%%

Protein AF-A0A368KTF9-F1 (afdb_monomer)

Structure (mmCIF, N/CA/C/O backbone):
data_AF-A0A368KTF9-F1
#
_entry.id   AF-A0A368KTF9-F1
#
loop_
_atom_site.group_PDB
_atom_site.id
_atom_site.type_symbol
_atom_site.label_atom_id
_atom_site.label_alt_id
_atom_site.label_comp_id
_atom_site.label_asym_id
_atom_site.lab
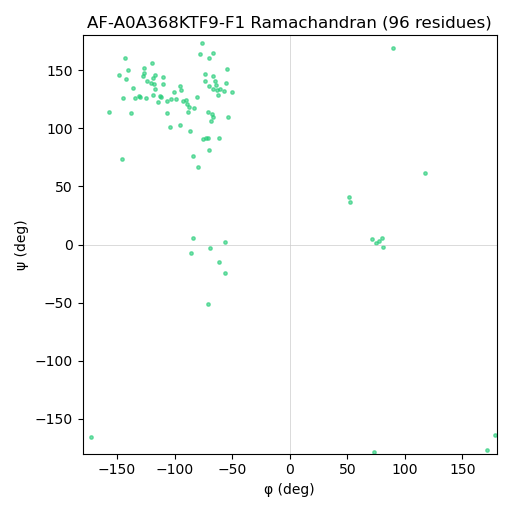el_entity_id
_atom_site.label_seq_id
_atom_site.pdbx_PDB_ins_code
_atom_site.Cartn_x
_atom_site.Cartn_y
_atom_site.Cartn_z
_atom_site.occupancy
_atom_site.B_iso_or_equiv
_atom_site.auth_seq_id
_atom_site.auth_comp_id
_atom_site.auth_asym_id
_atom_site.auth_atom_id
_atom_site.pdbx_PDB_model_num
ATOM 1 N N . MET A 1 1 ? 30.785 -42.432 -39.022 1.00 45.03 1 MET A N 1
ATOM 2 C CA . MET A 1 1 ? 30.966 -41.526 -37.869 1.00 45.03 1 MET A CA 1
ATOM 3 C C . MET A 1 1 ? 30.369 -40.184 -38.248 1.00 45.03 1 MET A C 1
ATOM 5 O O . MET A 1 1 ? 31.052 -39.375 -38.860 1.00 45.03 1 MET A O 1
ATOM 9 N N . THR A 1 2 ? 29.089 -39.973 -37.954 1.00 41.00 2 THR A N 1
ATOM 10 C CA . THR A 1 2 ? 28.430 -38.689 -38.214 1.00 41.00 2 THR A CA 1
ATOM 11 C C . THR A 1 2 ? 27.568 -38.385 -36.999 1.00 41.00 2 THR A C 1
ATOM 13 O O . THR A 1 2 ? 26.686 -39.159 -36.649 1.00 41.00 2 THR A O 1
ATOM 16 N N . SER A 1 3 ? 27.975 -37.333 -36.299 1.00 40.62 3 SER A N 1
ATOM 17 C CA . SER A 1 3 ? 27.625 -36.983 -34.925 1.00 40.62 3 SER A CA 1
ATOM 18 C C . SER A 1 3 ? 26.131 -36.711 -34.725 1.00 40.62 3 SER A C 1
ATOM 20 O O . SER A 1 3 ? 25.543 -35.891 -35.434 1.00 40.62 3 SER A O 1
ATOM 22 N N . GLU A 1 4 ? 25.539 -37.372 -33.730 1.00 46.12 4 GLU A N 1
ATOM 23 C CA . GLU A 1 4 ? 24.207 -37.090 -33.202 1.00 46.12 4 GLU A CA 1
ATOM 24 C C . GLU A 1 4 ? 24.221 -35.734 -32.484 1.00 46.12 4 GLU A C 1
ATOM 26 O O . GLU A 1 4 ? 24.752 -35.589 -31.381 1.00 46.12 4 GLU A O 1
ATOM 31 N N . LYS A 1 5 ? 23.626 -34.712 -33.105 1.00 48.22 5 LYS A N 1
ATOM 32 C CA . LYS A 1 5 ? 23.377 -33.429 -32.441 1.00 48.22 5 LYS A CA 1
ATOM 33 C C . LYS A 1 5 ? 22.197 -33.578 -31.482 1.00 48.22 5 LYS A C 1
ATOM 35 O O . LYS A 1 5 ? 21.050 -33.360 -31.856 1.00 48.22 5 LYS A O 1
ATOM 40 N N . HIS A 1 6 ? 22.498 -33.922 -30.236 1.00 48.19 6 HIS A N 1
ATOM 41 C CA . HIS A 1 6 ? 21.583 -33.736 -29.116 1.00 48.19 6 HIS A CA 1
ATOM 42 C C . HIS A 1 6 ? 21.391 -32.229 -28.873 1.00 48.19 6 HIS A C 1
ATOM 44 O O . HIS A 1 6 ? 22.311 -31.528 -28.455 1.00 48.19 6 HIS A O 1
ATOM 50 N N . PHE A 1 7 ? 20.197 -31.719 -29.182 1.00 59.00 7 PHE A N 1
ATOM 51 C CA . PHE A 1 7 ? 19.770 -30.357 -28.867 1.00 59.00 7 PHE A CA 1
ATOM 52 C C . PHE A 1 7 ? 19.172 -30.355 -27.457 1.00 59.00 7 PHE A C 1
ATOM 54 O O . PHE A 1 7 ? 18.026 -30.749 -27.248 1.00 59.00 7 PHE A O 1
ATOM 61 N N . THR A 1 8 ? 19.977 -29.975 -26.468 1.00 48.00 8 THR A N 1
ATOM 62 C CA . THR A 1 8 ? 19.549 -29.865 -25.071 1.00 48.00 8 THR A CA 1
ATOM 63 C C . THR A 1 8 ? 18.545 -28.722 -24.927 1.00 48.00 8 THR A C 1
ATOM 65 O O . THR A 1 8 ? 18.904 -27.552 -25.048 1.00 48.00 8 THR A O 1
ATOM 68 N N . ILE A 1 9 ? 17.287 -29.045 -24.623 1.00 54.09 9 ILE A N 1
ATOM 69 C CA . ILE A 1 9 ? 16.306 -28.067 -24.142 1.00 54.09 9 ILE A CA 1
ATOM 70 C C . ILE A 1 9 ? 16.700 -27.719 -22.704 1.00 54.09 9 ILE A C 1
ATOM 72 O O . ILE A 1 9 ? 16.303 -28.388 -21.753 1.00 54.09 9 ILE A O 1
ATOM 76 N N . VAL A 1 10 ? 17.508 -26.671 -22.534 1.00 55.19 10 VAL A N 1
ATOM 77 C CA . VAL A 1 10 ? 17.776 -26.067 -21.221 1.00 55.19 10 VAL A CA 1
ATOM 78 C C . VAL A 1 10 ? 16.594 -25.161 -20.862 1.00 55.19 10 VAL A C 1
ATOM 80 O O . VAL A 1 10 ? 16.685 -23.939 -20.835 1.00 55.19 10 VAL A O 1
ATOM 83 N N . GLY A 1 11 ? 15.430 -25.768 -20.649 1.00 53.12 11 GLY A N 1
ATOM 84 C CA . GLY A 1 11 ? 14.258 -25.093 -20.105 1.00 53.12 11 GLY A CA 1
ATOM 85 C C . GLY A 1 11 ? 14.339 -25.077 -18.585 1.00 53.12 11 GLY A C 1
ATOM 86 O O . GLY A 1 11 ? 13.666 -25.869 -17.938 1.00 53.12 11 GLY A O 1
ATOM 87 N N . CYS A 1 12 ? 15.177 -24.219 -18.002 1.00 61.06 12 CYS A N 1
ATOM 88 C CA . CYS A 1 12 ? 15.156 -24.007 -16.554 1.00 61.06 12 CYS A CA 1
ATOM 89 C C . CYS A 1 12 ? 15.483 -22.556 -16.203 1.00 61.06 12 CYS A C 1
ATOM 91 O O . CYS A 1 12 ? 16.556 -22.209 -15.725 1.00 61.06 12 CYS A O 1
ATOM 93 N N . GLY A 1 13 ? 14.514 -21.693 -16.469 1.00 49.16 13 GLY A N 1
ATOM 94 C CA . GLY A 1 13 ? 14.438 -20.362 -15.903 1.00 49.16 13 GLY A CA 1
ATOM 95 C C . GLY A 1 13 ? 12.981 -19.961 -15.972 1.00 49.16 13 GLY A C 1
ATOM 96 O O . GLY A 1 13 ? 12.437 -19.842 -17.066 1.00 49.16 13 GLY A O 1
ATOM 97 N N . LYS A 1 14 ? 12.320 -19.796 -14.821 1.00 50.59 14 LYS A N 1
ATOM 98 C CA . LYS A 1 14 ? 11.083 -19.013 -14.790 1.00 50.59 14 LYS A CA 1
ATOM 99 C C . LYS A 1 14 ? 11.454 -17.680 -15.426 1.00 50.59 14 LYS A C 1
ATOM 101 O O . LYS A 1 14 ? 12.242 -16.941 -14.840 1.00 50.59 14 LYS A O 1
ATOM 106 N N . ALA A 1 15 ? 10.959 -17.417 -16.631 1.00 48.31 15 ALA A N 1
ATOM 107 C CA . ALA A 1 15 ? 11.011 -16.090 -17.205 1.00 48.31 15 ALA A CA 1
ATOM 108 C C . ALA A 1 15 ? 10.192 -15.210 -16.257 1.00 48.31 15 ALA A C 1
ATOM 110 O O . ALA A 1 15 ? 8.967 -15.162 -16.334 1.00 48.31 15 ALA A O 1
ATOM 111 N N . GLY A 1 16 ? 10.865 -14.613 -15.271 1.00 58.62 16 GLY A N 1
ATOM 112 C CA . GLY A 1 16 ? 10.315 -13.466 -14.577 1.00 58.62 16 GLY A CA 1
ATOM 113 C C . GLY A 1 16 ? 9.978 -12.430 -15.640 1.00 58.62 16 GLY A C 1
ATOM 114 O O . GLY A 1 16 ? 10.628 -12.373 -16.684 1.00 58.62 16 GLY A O 1
ATOM 115 N N . ASP A 1 17 ? 8.981 -11.603 -15.373 1.00 67.44 17 ASP A N 1
ATOM 116 C CA . ASP A 1 17 ? 8.581 -10.469 -16.218 1.00 67.44 17 ASP A CA 1
ATOM 117 C C . ASP A 1 17 ? 9.720 -9.457 -16.507 1.00 67.44 17 ASP A C 1
ATOM 119 O O . ASP A 1 17 ? 9.504 -8.454 -17.181 1.00 67.44 17 ASP A O 1
ATOM 123 N N . GLY A 1 18 ? 10.938 -9.716 -16.016 1.00 69.69 18 GLY A N 1
ATOM 124 C CA . GLY A 1 18 ? 12.122 -8.883 -16.170 1.00 69.69 18 GLY A CA 1
ATOM 125 C C . GLY A 1 18 ? 12.111 -7.670 -15.247 1.00 69.69 18 GLY A C 1
ATOM 126 O O . GLY A 1 18 ? 13.034 -6.859 -15.307 1.00 69.69 18 GLY A O 1
ATOM 127 N N . LEU A 1 19 ? 11.094 -7.529 -14.391 1.00 74.94 19 LEU A N 1
ATOM 128 C CA . LEU A 1 19 ? 10.943 -6.373 -13.525 1.00 74.94 19 LEU A CA 1
ATOM 129 C C . LEU A 1 19 ? 11.661 -6.618 -12.202 1.00 74.94 19 LEU A C 1
ATOM 131 O O . LEU A 1 19 ? 11.345 -7.536 -11.446 1.00 74.94 19 LEU A O 1
ATOM 135 N N . HIS A 1 20 ? 12.624 -5.751 -11.904 1.00 85.62 20 HIS A N 1
ATOM 136 C CA . HIS A 1 20 ? 13.218 -5.684 -10.577 1.00 85.62 20 HIS A CA 1
ATOM 137 C C . HIS A 1 20 ? 12.161 -5.238 -9.558 1.00 85.62 20 HIS A C 1
ATOM 139 O O . HIS A 1 20 ? 11.337 -4.375 -9.860 1.00 85.62 20 HIS A O 1
ATOM 145 N N . ARG A 1 21 ? 12.166 -5.814 -8.355 1.00 90.31 21 ARG A N 1
ATOM 146 C CA . ARG A 1 21 ? 11.176 -5.521 -7.313 1.00 90.31 21 ARG A CA 1
ATOM 147 C C . ARG A 1 21 ? 11.861 -5.156 -6.008 1.00 90.31 21 ARG A C 1
ATOM 149 O O . ARG A 1 21 ? 12.910 -5.698 -5.680 1.00 90.31 21 ARG A O 1
ATOM 156 N N . PHE A 1 22 ? 11.240 -4.241 -5.278 1.00 93.38 22 PHE A N 1
ATOM 157 C CA . PHE A 1 22 ? 11.694 -3.753 -3.985 1.00 93.38 22 PHE A CA 1
ATOM 158 C C . PHE A 1 22 ? 10.660 -4.076 -2.916 1.00 93.38 22 PHE A C 1
ATOM 160 O O . PHE A 1 22 ? 9.465 -3.875 -3.138 1.00 93.38 22 PHE A O 1
ATOM 167 N N . SER A 1 23 ? 11.124 -4.516 -1.749 1.00 96.38 23 SER A N 1
ATOM 168 C CA . SER A 1 23 ? 10.276 -4.678 -0.571 1.00 96.38 23 SER A CA 1
ATOM 169 C C . SER A 1 23 ? 9.722 -3.327 -0.122 1.00 96.38 23 SER A C 1
ATOM 171 O O . SER A 1 23 ? 10.474 -2.359 0.023 1.00 96.38 23 SER A O 1
ATOM 173 N N . VAL A 1 24 ? 8.422 -3.273 0.140 1.00 96.81 24 VAL A N 1
ATOM 174 C CA . VAL A 1 24 ? 7.715 -2.115 0.685 1.00 96.81 24 VAL A CA 1
ATOM 175 C C . VAL A 1 24 ? 6.793 -2.580 1.801 1.00 96.81 24 VAL A C 1
ATOM 177 O O . VAL A 1 24 ? 5.946 -3.449 1.607 1.00 96.81 24 VAL A O 1
ATOM 180 N N . SER A 1 25 ? 6.939 -1.972 2.971 1.00 98.06 25 SER A N 1
ATOM 181 C CA . SER A 1 25 ? 6.146 -2.302 4.148 1.00 98.06 25 SER A CA 1
ATOM 182 C C . SER A 1 25 ? 5.812 -1.053 4.954 1.00 98.06 25 SER A C 1
ATOM 184 O O . SER A 1 25 ? 6.434 0.003 4.793 1.00 98.06 25 SER A O 1
ATOM 186 N N . GLY A 1 26 ? 4.793 -1.150 5.802 1.00 97.75 26 GLY A N 1
ATOM 187 C CA . GLY A 1 26 ? 4.401 -0.040 6.659 1.00 97.75 26 GLY A CA 1
ATOM 188 C C . GLY A 1 26 ? 3.094 -0.258 7.405 1.00 97.75 26 GLY A C 1
ATOM 189 O O . GLY A 1 26 ? 2.462 -1.310 7.314 1.00 97.75 26 GLY A O 1
ATOM 190 N N . THR A 1 27 ? 2.695 0.788 8.131 1.00 97.31 27 THR A N 1
ATOM 191 C CA . THR A 1 27 ? 1.471 0.822 8.936 1.00 97.31 27 THR A CA 1
ATOM 192 C C . THR A 1 27 ? 0.516 1.890 8.410 1.00 97.31 27 THR A C 1
ATOM 194 O O . THR A 1 27 ? 0.914 3.032 8.180 1.00 97.31 27 THR A O 1
ATOM 197 N N . VAL A 1 28 ? -0.758 1.541 8.264 1.00 95.62 28 VAL A N 1
ATOM 198 C CA . VAL A 1 28 ? -1.837 2.414 7.801 1.00 95.62 28 VAL A CA 1
ATOM 199 C C . VAL A 1 28 ? -2.795 2.677 8.951 1.00 95.62 28 VAL A C 1
ATOM 201 O O . VAL A 1 28 ? -3.315 1.757 9.583 1.00 95.62 28 VAL A O 1
ATOM 204 N N . THR A 1 29 ? -3.044 3.956 9.211 1.00 93.88 29 THR A N 1
ATOM 205 C CA . THR A 1 29 ? -3.960 4.398 10.261 1.00 93.88 29 THR A CA 1
ATOM 206 C C . THR A 1 29 ? -4.999 5.357 9.701 1.00 93.88 29 THR A C 1
ATOM 208 O O . THR A 1 29 ? -4.750 6.092 8.746 1.00 93.88 29 THR A O 1
ATOM 211 N N . PHE A 1 30 ? -6.170 5.373
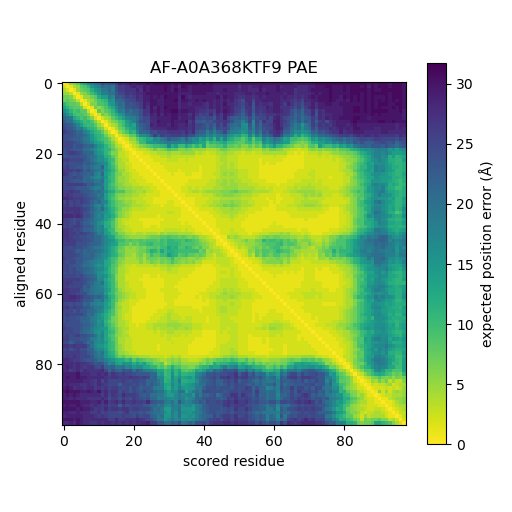 10.326 1.00 89.38 30 PHE A N 1
ATOM 212 C CA . PHE A 1 30 ? -7.209 6.362 10.107 1.00 89.38 30 PHE A CA 1
ATOM 213 C C . PHE A 1 30 ? -7.664 6.897 11.464 1.00 89.38 30 PHE A C 1
ATOM 215 O O . PHE A 1 30 ? -7.971 6.135 12.379 1.00 89.38 30 PHE A O 1
ATOM 222 N N . ARG A 1 31 ? -7.654 8.227 11.626 1.00 89.00 31 ARG A N 1
ATOM 223 C CA . ARG A 1 31 ? -7.946 8.897 12.912 1.00 89.00 31 ARG A CA 1
ATOM 224 C C . ARG A 1 31 ? -7.114 8.343 14.084 1.00 89.00 31 ARG A C 1
ATOM 226 O O . ARG A 1 31 ? -7.628 8.134 15.178 1.00 89.00 31 ARG A O 1
ATOM 233 N N . GLY A 1 32 ? -5.833 8.070 13.830 1.00 90.88 32 GLY A N 1
ATOM 234 C CA . GLY A 1 32 ? -4.886 7.563 14.830 1.00 90.88 32 GLY A CA 1
ATOM 235 C C . GLY A 1 32 ? -5.050 6.084 15.196 1.00 90.88 32 GLY A C 1
ATOM 236 O O . GLY A 1 32 ? -4.294 5.587 16.024 1.00 90.88 32 GLY A O 1
ATOM 237 N N . LYS A 1 33 ? -6.002 5.367 14.588 1.00 91.00 33 LYS A N 1
ATOM 238 C CA . LYS A 1 33 ? -6.224 3.936 14.813 1.00 91.00 33 LYS A CA 1
ATOM 239 C C . LYS A 1 33 ? -5.827 3.131 13.570 1.00 91.00 33 LYS A C 1
ATOM 241 O O . LYS A 1 33 ? -6.143 3.573 12.465 1.00 91.00 33 LYS A O 1
ATOM 246 N N . PRO A 1 34 ? -5.153 1.977 13.710 1.00 93.31 34 PRO A N 1
ATOM 247 C CA . PRO
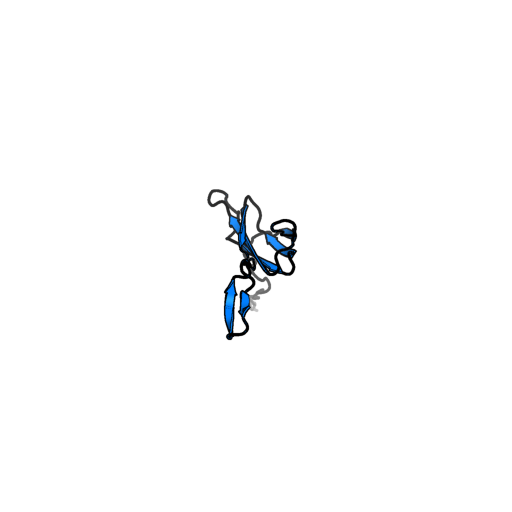 A 1 34 ? -4.905 1.075 12.589 1.00 93.31 34 PRO A CA 1
ATOM 248 C C . PRO A 1 34 ? -6.211 0.685 11.889 1.00 93.31 34 PRO A C 1
ATOM 250 O O . PRO A 1 34 ? -7.220 0.457 12.557 1.00 93.31 34 PRO A O 1
ATOM 253 N N . ILE A 1 35 ? -6.204 0.634 10.556 1.00 92.06 35 ILE A N 1
ATOM 254 C CA . ILE A 1 35 ? -7.327 0.047 9.808 1.00 92.06 35 ILE A CA 1
ATOM 255 C C . ILE A 1 35 ? -7.289 -1.477 9.960 1.00 92.06 35 ILE A C 1
ATOM 257 O O . ILE A 1 35 ? -6.211 -2.056 9.956 1.00 92.06 35 ILE A O 1
ATOM 261 N N . GLU A 1 36 ? -8.435 -2.136 10.109 1.00 91.44 36 GLU A N 1
ATOM 262 C CA . GLU A 1 36 ? -8.471 -3.592 10.321 1.00 91.44 36 GLU A CA 1
ATOM 263 C C . GLU A 1 36 ? -8.089 -4.348 9.043 1.00 91.44 36 GLU A C 1
ATOM 265 O O . GLU A 1 36 ? -7.147 -5.140 9.040 1.00 91.44 36 GLU A O 1
ATOM 270 N N . GLU A 1 37 ? -8.744 -4.006 7.934 1.00 94.12 37 GLU A N 1
ATOM 271 C CA . GLU A 1 37 ? -8.508 -4.599 6.622 1.00 94.12 37 GLU A CA 1
ATOM 272 C C . GLU A 1 37 ? -8.560 -3.542 5.517 1.00 94.12 37 GLU A C 1
ATOM 274 O O . GLU A 1 37 ? -9.278 -2.538 5.593 1.00 94.12 37 GLU A O 1
ATOM 279 N N . GLY A 1 38 ? -7.806 -3.784 4.449 1.00 94.81 38 GLY A N 1
ATOM 280 C CA . GLY A 1 38 ? -7.831 -2.941 3.265 1.00 94.81 38 GLY A CA 1
ATOM 281 C C . GLY A 1 38 ? -6.858 -3.401 2.192 1.00 94.81 38 GLY A C 1
ATOM 282 O O . GLY A 1 38 ? -6.345 -4.519 2.206 1.00 94.81 38 GLY A O 1
ATOM 283 N N . LYS A 1 39 ? -6.586 -2.509 1.246 1.00 97.38 39 LYS A N 1
ATOM 284 C CA . LYS A 1 39 ? -5.555 -2.692 0.227 1.00 97.38 39 LYS A CA 1
ATOM 285 C C . LYS A 1 39 ? -4.843 -1.384 -0.079 1.00 97.38 39 LYS A C 1
ATOM 287 O O . LYS A 1 39 ? -5.461 -0.320 -0.153 1.00 97.38 39 LYS A O 1
ATOM 292 N N . LEU A 1 40 ? -3.546 -1.497 -0.302 1.00 98.19 40 LEU A N 1
ATOM 293 C CA . LEU A 1 40 ? -2.696 -0.495 -0.912 1.00 98.19 40 LEU A CA 1
ATOM 294 C C . LEU A 1 40 ? -2.646 -0.769 -2.418 1.00 98.19 40 LEU A C 1
ATOM 296 O O . LEU A 1 40 ? -2.268 -1.857 -2.844 1.00 98.19 40 LEU A O 1
ATOM 300 N N . VAL A 1 41 ? -3.014 0.219 -3.224 1.00 98.00 41 VAL A N 1
ATOM 301 C CA . VAL A 1 41 ? -2.870 0.201 -4.679 1.00 98.00 41 VAL A CA 1
ATOM 302 C C . VAL A 1 41 ? -1.734 1.144 -5.065 1.00 98.00 41 VAL A C 1
ATOM 304 O O . VAL A 1 41 ? -1.750 2.330 -4.731 1.00 98.00 41 VAL A O 1
ATOM 307 N N . LEU A 1 42 ? -0.743 0.604 -5.772 1.00 96.94 42 LEU A N 1
ATOM 308 C CA . LEU A 1 42 ? 0.387 1.336 -6.333 1.00 96.94 42 LEU A CA 1
ATOM 309 C C . LEU A 1 42 ? 0.161 1.497 -7.832 1.00 96.94 42 LEU A C 1
ATOM 311 O O . LEU A 1 42 ? 0.370 0.563 -8.607 1.00 96.94 42 LEU A O 1
ATOM 315 N N . MET A 1 43 ? -0.285 2.682 -8.240 1.00 95.69 43 MET A N 1
ATOM 316 C CA . MET A 1 43 ? -0.508 2.998 -9.647 1.00 95.69 43 MET A CA 1
ATOM 317 C C . MET A 1 43 ? 0.758 3.593 -10.276 1.00 95.69 43 MET A C 1
ATOM 319 O O . MET A 1 43 ? 1.254 4.612 -9.784 1.00 95.69 43 MET A O 1
ATOM 323 N N . PRO A 1 44 ? 1.287 3.014 -11.366 1.00 92.50 44 PRO A N 1
ATOM 324 C CA . PRO A 1 44 ? 2.434 3.565 -12.075 1.00 92.50 44 PRO A CA 1
ATOM 325 C C . PRO A 1 44 ? 2.082 4.897 -12.743 1.00 92.50 44 PRO A C 1
ATOM 327 O O . PRO A 1 44 ? 0.974 5.092 -13.249 1.00 92.50 44 PRO A O 1
ATOM 330 N N . ASN A 1 45 ? 3.041 5.820 -12.790 1.00 87.56 45 ASN A N 1
ATOM 331 C CA . ASN A 1 45 ? 2.926 6.975 -13.670 1.00 87.56 45 ASN A CA 1
ATOM 332 C C . ASN A 1 45 ? 3.100 6.517 -15.127 1.00 87.56 45 ASN A C 1
ATOM 334 O O . ASN A 1 45 ? 4.189 6.108 -15.517 1.00 87.56 45 ASN A O 1
ATOM 338 N N . SER A 1 46 ? 2.048 6.624 -15.943 1.00 77.25 46 SER A N 1
ATOM 339 C CA . SER A 1 46 ? 2.053 6.162 -17.341 1.00 77.25 46 SER A CA 1
ATOM 340 C C . SER A 1 46 ? 3.072 6.867 -18.243 1.00 77.25 46 SER A C 1
ATOM 342 O O . SER A 1 46 ? 3.361 6.377 -19.331 1.00 77.25 46 SER A O 1
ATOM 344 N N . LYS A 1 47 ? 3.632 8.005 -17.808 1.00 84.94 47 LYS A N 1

%%

> [Task details]: In the records above, everything from the line with "ATOM 222 N N" down to the line with "A 1 34 ? -4.905" is to be set down exactly, both ends included, with no pictures and no other lines.

> [Exercise result]:
ATOM 222 N N . ARG A 1 31 ? -7.654 8.227 11.626 1.00 89.00 31 ARG A N 1
ATOM 223 C CA . ARG A 1 31 ? -7.946 8.897 12.912 1.00 89.00 31 ARG A CA 1
ATOM 224 C C . ARG A 1 31 ? -7.114 8.343 14.084 1.00 89.00 31 ARG A C 1
ATOM 226 O O . ARG A 1 31 ? -7.628 8.134 15.178 1.00 89.00 31 ARG A O 1
ATOM 233 N N . GLY A 1 32 ? -5.833 8.070 13.830 1.00 90.88 32 GLY A N 1
ATOM 234 C CA . GLY A 1 32 ? -4.886 7.563 14.830 1.00 90.88 32 GLY A CA 1
ATOM 235 C C . GLY A 1 32 ? -5.050 6.084 15.196 1.00 90.88 32 GLY A C 1
ATOM 236 O O . GLY A 1 32 ? -4.294 5.587 16.024 1.00 90.88 32 GLY A O 1
ATOM 237 N N . LYS A 1 33 ? -6.002 5.367 14.588 1.00 91.00 33 LYS A N 1
ATOM 238 C CA . LYS A 1 33 ? -6.224 3.936 14.813 1.00 91.00 33 LYS A CA 1
ATOM 239 C C . LYS A 1 33 ? -5.827 3.131 13.570 1.00 91.00 33 LYS A C 1
ATOM 241 O O . LYS A 1 33 ? -6.143 3.573 12.465 1.00 91.00 33 LYS A O 1
ATOM 246 N N . PRO A 1 34 ? -5.153 1.977 13.710 1.00 93.31 34 PRO A N 1
ATOM 247 C CA . PRO
 A 1 34 ? -4.905 1.075 12.589 1.00 93.31 34 PRO A CA 1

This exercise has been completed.